There is very little material available of the males in this group from South America, but the males of B. vogti are distinctly different in the morphology of the genitalia. B. nigrothoracicus seems more likely to be conspecific with B. vogti than with B. ecuadorius (see the comments on B. ecuadorius).

Thus B. melaleucus is interpreted here in a broad sense, to include much variation that is not yet well understood. While awaiting more evidence from critical studies of patterns of variation, I treat them initially as parts of a single variable species.

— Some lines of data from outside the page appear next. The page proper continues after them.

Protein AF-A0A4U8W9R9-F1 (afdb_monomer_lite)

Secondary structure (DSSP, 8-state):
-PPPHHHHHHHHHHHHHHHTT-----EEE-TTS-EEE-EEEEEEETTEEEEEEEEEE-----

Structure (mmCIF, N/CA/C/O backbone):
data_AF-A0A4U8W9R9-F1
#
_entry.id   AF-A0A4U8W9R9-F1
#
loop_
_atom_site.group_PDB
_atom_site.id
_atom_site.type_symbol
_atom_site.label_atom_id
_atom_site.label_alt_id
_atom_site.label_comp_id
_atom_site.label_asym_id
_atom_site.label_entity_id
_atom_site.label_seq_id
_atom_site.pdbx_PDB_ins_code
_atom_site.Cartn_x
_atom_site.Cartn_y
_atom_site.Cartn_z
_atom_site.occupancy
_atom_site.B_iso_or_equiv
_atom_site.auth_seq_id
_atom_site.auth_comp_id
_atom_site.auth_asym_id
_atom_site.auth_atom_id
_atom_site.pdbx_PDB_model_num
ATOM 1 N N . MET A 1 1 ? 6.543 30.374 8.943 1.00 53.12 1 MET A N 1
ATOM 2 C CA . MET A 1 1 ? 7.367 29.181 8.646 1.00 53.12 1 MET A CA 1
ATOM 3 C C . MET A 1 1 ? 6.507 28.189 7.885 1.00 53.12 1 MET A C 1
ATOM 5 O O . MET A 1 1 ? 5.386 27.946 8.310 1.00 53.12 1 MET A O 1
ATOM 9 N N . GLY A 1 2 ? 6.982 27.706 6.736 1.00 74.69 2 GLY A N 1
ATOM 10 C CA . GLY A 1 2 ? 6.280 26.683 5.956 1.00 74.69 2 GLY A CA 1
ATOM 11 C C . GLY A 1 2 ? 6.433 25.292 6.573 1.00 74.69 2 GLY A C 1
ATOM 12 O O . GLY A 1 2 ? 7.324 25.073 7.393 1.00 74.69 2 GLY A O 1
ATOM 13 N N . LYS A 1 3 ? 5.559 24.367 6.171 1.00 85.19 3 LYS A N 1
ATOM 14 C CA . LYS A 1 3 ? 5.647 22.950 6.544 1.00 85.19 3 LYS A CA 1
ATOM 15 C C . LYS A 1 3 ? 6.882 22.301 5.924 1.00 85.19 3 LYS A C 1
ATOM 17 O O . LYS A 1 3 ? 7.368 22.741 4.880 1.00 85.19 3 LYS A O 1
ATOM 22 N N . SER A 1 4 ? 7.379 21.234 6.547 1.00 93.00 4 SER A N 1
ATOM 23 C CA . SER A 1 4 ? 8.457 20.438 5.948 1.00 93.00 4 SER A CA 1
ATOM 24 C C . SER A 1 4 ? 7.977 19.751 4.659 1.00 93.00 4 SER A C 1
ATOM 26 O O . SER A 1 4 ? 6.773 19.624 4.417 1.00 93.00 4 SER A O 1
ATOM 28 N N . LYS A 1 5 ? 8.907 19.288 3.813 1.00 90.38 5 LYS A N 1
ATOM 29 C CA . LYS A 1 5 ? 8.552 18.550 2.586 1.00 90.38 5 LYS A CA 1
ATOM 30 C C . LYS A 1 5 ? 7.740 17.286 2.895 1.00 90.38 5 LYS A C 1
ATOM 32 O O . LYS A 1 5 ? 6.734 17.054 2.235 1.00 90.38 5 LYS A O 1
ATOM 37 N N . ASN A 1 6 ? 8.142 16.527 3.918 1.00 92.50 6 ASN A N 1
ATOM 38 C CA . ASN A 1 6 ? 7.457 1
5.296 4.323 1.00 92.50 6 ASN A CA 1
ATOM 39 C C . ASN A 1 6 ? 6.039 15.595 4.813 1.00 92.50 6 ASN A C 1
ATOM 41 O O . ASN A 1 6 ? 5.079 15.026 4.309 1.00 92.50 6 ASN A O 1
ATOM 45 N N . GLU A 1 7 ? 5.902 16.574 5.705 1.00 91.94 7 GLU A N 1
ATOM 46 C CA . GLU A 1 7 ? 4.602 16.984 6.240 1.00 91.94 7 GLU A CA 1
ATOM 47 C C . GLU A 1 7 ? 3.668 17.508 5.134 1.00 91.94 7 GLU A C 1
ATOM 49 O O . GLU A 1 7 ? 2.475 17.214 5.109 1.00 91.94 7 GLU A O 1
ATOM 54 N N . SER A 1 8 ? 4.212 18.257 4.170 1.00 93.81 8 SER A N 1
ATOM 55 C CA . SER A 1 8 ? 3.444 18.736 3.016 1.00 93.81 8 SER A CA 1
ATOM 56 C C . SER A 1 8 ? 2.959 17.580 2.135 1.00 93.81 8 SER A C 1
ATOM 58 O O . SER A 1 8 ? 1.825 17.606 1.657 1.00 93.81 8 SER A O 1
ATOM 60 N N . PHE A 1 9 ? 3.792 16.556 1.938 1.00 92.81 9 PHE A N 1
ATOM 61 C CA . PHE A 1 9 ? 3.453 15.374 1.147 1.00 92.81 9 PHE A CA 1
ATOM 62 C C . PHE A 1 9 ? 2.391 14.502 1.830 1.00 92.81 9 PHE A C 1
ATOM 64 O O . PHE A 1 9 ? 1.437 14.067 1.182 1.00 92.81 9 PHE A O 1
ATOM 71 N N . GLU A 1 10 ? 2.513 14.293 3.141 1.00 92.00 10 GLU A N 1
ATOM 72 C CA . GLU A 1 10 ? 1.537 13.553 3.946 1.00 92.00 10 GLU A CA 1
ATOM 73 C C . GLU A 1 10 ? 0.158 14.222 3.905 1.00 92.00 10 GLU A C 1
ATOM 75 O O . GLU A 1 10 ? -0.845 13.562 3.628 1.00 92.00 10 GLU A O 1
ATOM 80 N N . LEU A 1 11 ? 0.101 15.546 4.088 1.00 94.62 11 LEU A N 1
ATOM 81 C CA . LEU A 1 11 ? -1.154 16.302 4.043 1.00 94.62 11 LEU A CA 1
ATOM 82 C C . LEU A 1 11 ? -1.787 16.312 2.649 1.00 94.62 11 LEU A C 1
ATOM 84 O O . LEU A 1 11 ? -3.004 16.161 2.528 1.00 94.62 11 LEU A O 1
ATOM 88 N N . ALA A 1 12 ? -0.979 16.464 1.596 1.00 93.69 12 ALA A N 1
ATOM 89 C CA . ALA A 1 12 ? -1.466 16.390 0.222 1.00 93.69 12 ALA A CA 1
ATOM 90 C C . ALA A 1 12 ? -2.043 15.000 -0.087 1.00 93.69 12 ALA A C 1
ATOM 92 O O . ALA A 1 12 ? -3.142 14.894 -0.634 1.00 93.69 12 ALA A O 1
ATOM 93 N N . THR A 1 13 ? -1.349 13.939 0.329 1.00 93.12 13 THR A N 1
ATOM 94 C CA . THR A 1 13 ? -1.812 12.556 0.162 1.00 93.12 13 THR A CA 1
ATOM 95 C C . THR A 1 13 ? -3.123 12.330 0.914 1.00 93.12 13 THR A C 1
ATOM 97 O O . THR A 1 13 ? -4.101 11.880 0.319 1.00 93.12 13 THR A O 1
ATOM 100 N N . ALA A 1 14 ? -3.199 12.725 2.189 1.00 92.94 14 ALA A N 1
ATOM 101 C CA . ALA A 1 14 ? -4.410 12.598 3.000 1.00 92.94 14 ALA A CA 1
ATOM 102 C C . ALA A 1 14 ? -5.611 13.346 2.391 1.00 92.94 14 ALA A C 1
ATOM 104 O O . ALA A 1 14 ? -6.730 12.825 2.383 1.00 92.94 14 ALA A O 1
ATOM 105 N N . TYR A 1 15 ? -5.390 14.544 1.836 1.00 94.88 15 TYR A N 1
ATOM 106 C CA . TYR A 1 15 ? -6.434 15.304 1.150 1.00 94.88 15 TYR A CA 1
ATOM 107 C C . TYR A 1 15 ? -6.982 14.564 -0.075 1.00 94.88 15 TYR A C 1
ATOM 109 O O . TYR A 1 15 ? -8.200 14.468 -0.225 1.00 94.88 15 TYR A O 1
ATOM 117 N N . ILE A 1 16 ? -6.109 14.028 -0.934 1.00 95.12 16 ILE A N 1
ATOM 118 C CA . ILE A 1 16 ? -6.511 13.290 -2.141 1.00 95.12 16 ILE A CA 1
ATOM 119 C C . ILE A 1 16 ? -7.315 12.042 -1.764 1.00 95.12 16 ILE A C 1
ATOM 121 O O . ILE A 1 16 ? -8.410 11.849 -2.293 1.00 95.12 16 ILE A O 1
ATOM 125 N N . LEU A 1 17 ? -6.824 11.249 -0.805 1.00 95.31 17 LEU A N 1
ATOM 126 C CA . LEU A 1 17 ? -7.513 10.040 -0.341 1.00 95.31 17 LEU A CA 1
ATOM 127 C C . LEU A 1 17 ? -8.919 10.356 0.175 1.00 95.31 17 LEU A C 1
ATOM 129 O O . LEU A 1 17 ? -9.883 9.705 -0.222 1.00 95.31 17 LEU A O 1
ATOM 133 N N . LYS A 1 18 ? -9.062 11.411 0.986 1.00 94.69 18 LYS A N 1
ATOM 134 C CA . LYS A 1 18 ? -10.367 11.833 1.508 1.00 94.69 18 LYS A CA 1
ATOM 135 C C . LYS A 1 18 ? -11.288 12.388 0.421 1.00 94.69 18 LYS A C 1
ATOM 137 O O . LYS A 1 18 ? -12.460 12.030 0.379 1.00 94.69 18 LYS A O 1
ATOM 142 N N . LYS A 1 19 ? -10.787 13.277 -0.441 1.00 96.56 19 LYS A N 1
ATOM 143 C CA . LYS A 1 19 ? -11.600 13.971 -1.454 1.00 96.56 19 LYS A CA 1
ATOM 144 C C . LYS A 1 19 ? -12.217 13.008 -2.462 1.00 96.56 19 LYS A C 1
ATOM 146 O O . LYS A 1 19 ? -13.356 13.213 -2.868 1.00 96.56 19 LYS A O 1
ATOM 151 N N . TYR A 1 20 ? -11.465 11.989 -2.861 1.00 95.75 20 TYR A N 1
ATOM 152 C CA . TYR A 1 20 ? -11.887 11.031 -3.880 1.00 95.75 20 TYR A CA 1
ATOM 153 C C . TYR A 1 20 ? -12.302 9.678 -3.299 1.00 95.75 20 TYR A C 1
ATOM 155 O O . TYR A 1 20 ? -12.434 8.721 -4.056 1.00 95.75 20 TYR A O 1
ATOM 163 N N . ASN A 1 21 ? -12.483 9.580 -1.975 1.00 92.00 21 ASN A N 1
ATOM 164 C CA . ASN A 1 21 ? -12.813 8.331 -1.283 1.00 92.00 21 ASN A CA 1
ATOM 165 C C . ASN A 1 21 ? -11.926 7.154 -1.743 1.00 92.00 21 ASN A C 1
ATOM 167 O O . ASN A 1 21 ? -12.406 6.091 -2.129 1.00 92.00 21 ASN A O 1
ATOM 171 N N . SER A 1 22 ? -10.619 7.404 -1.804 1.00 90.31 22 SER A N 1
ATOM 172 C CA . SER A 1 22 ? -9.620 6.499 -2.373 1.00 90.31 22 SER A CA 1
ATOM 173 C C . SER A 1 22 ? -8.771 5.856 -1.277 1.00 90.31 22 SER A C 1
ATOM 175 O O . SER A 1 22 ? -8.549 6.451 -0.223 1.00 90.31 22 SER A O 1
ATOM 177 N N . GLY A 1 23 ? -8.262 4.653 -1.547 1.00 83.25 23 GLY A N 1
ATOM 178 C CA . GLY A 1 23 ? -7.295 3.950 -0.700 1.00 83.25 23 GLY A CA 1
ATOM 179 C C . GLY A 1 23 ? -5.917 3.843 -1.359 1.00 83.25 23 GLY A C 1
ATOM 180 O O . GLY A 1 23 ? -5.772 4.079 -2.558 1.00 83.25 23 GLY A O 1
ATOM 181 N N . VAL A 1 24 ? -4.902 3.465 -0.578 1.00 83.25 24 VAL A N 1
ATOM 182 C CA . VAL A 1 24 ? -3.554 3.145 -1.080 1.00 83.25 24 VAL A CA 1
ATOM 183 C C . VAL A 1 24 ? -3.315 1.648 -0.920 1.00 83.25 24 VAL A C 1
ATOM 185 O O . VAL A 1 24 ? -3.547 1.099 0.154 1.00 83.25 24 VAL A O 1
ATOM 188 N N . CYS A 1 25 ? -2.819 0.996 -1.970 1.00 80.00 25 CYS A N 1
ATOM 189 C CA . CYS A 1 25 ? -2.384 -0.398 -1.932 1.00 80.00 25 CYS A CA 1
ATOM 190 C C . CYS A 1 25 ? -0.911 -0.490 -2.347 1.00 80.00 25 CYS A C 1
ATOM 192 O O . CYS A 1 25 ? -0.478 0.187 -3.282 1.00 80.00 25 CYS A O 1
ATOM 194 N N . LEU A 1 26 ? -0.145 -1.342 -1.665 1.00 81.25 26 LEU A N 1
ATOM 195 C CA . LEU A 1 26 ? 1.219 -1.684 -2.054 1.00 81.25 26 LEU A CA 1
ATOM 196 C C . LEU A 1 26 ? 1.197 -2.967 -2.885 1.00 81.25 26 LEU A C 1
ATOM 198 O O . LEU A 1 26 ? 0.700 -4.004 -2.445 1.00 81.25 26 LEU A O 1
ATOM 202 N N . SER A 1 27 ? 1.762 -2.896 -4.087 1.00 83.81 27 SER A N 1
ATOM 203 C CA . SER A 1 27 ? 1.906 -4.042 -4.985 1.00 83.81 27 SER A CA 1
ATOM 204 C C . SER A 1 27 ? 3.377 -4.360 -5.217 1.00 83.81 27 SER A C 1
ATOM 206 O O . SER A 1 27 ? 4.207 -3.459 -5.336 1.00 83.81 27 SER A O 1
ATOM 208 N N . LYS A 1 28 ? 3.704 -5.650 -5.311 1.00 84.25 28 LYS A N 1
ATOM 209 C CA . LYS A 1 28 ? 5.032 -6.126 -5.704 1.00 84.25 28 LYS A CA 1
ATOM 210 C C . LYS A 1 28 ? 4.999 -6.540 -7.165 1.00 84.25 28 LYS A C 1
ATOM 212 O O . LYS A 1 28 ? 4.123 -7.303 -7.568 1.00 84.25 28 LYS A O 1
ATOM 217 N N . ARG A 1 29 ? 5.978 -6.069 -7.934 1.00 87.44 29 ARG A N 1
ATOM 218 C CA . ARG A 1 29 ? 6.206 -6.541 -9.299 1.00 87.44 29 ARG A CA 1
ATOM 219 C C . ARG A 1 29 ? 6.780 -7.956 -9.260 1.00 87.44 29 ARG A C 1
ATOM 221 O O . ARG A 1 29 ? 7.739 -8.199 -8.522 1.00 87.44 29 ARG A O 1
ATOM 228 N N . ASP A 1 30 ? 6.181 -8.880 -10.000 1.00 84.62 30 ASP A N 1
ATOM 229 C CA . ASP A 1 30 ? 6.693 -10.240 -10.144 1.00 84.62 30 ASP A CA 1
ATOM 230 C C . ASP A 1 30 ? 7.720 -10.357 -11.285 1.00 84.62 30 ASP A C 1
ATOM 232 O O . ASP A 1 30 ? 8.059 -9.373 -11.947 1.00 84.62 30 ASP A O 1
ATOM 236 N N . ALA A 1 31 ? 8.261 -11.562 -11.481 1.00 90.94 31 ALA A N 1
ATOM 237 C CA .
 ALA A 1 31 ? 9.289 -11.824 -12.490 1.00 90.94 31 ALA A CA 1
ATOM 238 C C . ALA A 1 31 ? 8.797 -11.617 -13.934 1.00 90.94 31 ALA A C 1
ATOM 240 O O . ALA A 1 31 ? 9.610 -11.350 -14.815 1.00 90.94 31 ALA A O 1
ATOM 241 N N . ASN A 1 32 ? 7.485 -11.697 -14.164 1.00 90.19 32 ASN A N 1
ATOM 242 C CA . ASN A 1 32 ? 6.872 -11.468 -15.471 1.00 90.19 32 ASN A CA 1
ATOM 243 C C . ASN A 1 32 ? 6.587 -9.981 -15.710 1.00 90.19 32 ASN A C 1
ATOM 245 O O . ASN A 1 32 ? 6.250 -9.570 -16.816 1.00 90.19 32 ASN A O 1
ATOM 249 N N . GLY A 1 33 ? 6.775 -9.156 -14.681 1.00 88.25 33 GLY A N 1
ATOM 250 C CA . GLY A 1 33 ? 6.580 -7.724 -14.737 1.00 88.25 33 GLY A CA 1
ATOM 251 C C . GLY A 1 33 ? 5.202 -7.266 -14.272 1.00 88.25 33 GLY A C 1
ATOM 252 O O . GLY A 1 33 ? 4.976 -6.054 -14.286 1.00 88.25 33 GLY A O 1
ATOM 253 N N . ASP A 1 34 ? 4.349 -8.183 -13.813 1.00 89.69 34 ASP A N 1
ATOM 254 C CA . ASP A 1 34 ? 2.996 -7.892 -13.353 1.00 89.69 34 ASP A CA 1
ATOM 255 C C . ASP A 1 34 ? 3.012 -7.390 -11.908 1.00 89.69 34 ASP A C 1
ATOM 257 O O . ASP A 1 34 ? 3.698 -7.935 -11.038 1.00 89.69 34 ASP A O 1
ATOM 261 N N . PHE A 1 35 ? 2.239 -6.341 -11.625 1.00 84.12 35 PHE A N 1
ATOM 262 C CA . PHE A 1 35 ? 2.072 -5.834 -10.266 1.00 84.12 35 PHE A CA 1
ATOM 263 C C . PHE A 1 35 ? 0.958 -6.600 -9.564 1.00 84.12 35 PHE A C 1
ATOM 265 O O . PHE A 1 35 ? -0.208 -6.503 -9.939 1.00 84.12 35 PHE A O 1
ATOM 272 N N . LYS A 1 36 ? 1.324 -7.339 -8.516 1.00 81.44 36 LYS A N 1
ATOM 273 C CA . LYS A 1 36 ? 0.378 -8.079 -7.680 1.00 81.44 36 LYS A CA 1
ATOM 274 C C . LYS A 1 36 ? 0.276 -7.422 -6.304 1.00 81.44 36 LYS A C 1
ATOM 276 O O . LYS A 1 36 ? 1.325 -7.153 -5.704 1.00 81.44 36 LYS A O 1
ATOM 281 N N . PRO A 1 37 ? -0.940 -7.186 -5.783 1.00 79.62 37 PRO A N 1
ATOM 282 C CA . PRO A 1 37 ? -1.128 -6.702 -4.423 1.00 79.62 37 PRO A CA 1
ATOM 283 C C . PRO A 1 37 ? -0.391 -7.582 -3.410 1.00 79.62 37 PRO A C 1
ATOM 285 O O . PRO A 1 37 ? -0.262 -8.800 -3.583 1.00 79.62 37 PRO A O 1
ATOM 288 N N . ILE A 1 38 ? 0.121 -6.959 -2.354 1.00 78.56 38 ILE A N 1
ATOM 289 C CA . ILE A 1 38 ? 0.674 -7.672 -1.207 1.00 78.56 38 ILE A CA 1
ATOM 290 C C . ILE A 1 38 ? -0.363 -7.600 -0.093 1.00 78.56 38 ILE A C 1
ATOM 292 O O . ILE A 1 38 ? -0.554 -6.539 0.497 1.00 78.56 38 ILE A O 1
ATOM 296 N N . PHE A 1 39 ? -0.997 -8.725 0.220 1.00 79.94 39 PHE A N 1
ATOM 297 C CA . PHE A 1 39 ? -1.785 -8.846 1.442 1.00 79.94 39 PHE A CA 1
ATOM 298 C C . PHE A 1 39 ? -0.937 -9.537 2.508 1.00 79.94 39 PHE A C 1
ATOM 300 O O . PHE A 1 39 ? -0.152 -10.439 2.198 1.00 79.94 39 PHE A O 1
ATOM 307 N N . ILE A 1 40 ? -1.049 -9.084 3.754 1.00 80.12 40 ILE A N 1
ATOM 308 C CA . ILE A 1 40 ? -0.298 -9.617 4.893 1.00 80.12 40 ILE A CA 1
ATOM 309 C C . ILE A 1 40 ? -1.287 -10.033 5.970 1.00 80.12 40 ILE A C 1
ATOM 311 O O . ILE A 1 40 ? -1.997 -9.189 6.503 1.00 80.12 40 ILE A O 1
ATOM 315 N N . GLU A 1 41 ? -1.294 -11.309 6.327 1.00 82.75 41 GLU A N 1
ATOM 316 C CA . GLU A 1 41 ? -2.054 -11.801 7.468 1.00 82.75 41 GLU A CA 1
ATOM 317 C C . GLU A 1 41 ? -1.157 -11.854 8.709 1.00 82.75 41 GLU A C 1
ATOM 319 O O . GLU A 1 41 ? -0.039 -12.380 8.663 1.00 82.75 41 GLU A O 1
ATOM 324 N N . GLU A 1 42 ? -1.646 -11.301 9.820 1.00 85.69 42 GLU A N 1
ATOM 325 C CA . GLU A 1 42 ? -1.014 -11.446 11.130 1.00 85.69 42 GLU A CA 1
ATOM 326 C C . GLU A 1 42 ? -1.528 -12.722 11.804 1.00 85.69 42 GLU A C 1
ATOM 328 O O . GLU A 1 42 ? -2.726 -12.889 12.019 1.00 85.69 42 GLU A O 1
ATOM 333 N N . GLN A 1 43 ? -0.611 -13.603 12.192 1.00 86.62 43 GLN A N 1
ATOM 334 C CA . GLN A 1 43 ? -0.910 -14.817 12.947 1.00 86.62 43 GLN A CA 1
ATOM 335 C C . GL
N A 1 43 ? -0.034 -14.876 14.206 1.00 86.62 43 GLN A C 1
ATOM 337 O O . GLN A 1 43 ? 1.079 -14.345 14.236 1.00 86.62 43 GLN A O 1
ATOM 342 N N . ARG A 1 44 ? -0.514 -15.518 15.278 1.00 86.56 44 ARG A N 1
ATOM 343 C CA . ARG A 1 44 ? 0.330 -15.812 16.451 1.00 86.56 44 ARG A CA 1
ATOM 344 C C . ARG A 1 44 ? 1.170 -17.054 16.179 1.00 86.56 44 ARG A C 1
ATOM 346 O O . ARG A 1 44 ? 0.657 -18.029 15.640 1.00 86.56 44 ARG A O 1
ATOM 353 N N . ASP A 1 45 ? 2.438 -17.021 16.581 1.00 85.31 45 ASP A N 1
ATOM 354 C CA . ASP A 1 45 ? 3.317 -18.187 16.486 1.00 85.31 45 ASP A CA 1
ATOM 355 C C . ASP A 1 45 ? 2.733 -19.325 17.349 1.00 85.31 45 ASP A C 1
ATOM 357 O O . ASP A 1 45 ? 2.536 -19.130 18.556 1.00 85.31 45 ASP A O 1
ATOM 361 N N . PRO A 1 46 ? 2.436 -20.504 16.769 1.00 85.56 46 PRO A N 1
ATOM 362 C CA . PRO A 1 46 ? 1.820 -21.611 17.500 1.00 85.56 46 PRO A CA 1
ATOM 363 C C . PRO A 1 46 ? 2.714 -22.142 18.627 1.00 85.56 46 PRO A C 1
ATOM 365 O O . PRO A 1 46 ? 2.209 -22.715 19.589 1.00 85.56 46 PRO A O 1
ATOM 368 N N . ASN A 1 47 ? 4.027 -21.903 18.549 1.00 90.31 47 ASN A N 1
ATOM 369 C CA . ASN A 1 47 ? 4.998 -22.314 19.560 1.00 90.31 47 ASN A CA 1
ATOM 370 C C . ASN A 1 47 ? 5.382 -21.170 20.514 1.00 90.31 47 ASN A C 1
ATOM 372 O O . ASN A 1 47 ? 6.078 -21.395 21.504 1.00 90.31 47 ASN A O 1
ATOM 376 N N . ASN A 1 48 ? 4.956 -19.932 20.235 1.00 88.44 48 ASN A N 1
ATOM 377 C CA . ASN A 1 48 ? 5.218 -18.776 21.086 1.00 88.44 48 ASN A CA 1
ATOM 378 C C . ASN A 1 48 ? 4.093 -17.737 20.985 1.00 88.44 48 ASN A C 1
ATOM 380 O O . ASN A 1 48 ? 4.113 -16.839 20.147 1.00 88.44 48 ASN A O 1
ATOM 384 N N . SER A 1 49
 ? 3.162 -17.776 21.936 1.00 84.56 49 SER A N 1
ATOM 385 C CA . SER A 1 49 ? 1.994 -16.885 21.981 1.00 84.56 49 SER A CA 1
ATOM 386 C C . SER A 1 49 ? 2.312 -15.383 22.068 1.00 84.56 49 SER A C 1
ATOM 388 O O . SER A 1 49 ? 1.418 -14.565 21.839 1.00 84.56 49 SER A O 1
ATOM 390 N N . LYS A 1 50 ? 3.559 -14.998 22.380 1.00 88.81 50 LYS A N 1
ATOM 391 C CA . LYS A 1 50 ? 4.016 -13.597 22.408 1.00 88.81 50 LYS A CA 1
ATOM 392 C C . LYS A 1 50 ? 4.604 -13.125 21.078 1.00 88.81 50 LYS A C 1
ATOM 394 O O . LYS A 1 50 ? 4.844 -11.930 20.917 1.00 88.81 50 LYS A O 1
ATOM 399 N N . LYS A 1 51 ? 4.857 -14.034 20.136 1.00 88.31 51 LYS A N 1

NOMENCLATURE: For this species, the oldest available name of which I am aware is B. melaleucus, which becomes the valid name. The name B. volucelloides has been in most common use for just part of this species. However, it seems premature to conserve B. volucelloides by suppressing B. melaleucus until the taxa are better understood, because the name B. melaleucus might yet be required for a separate species.

DISTRIBUTION: N Neotropical, W Neotropical Regions.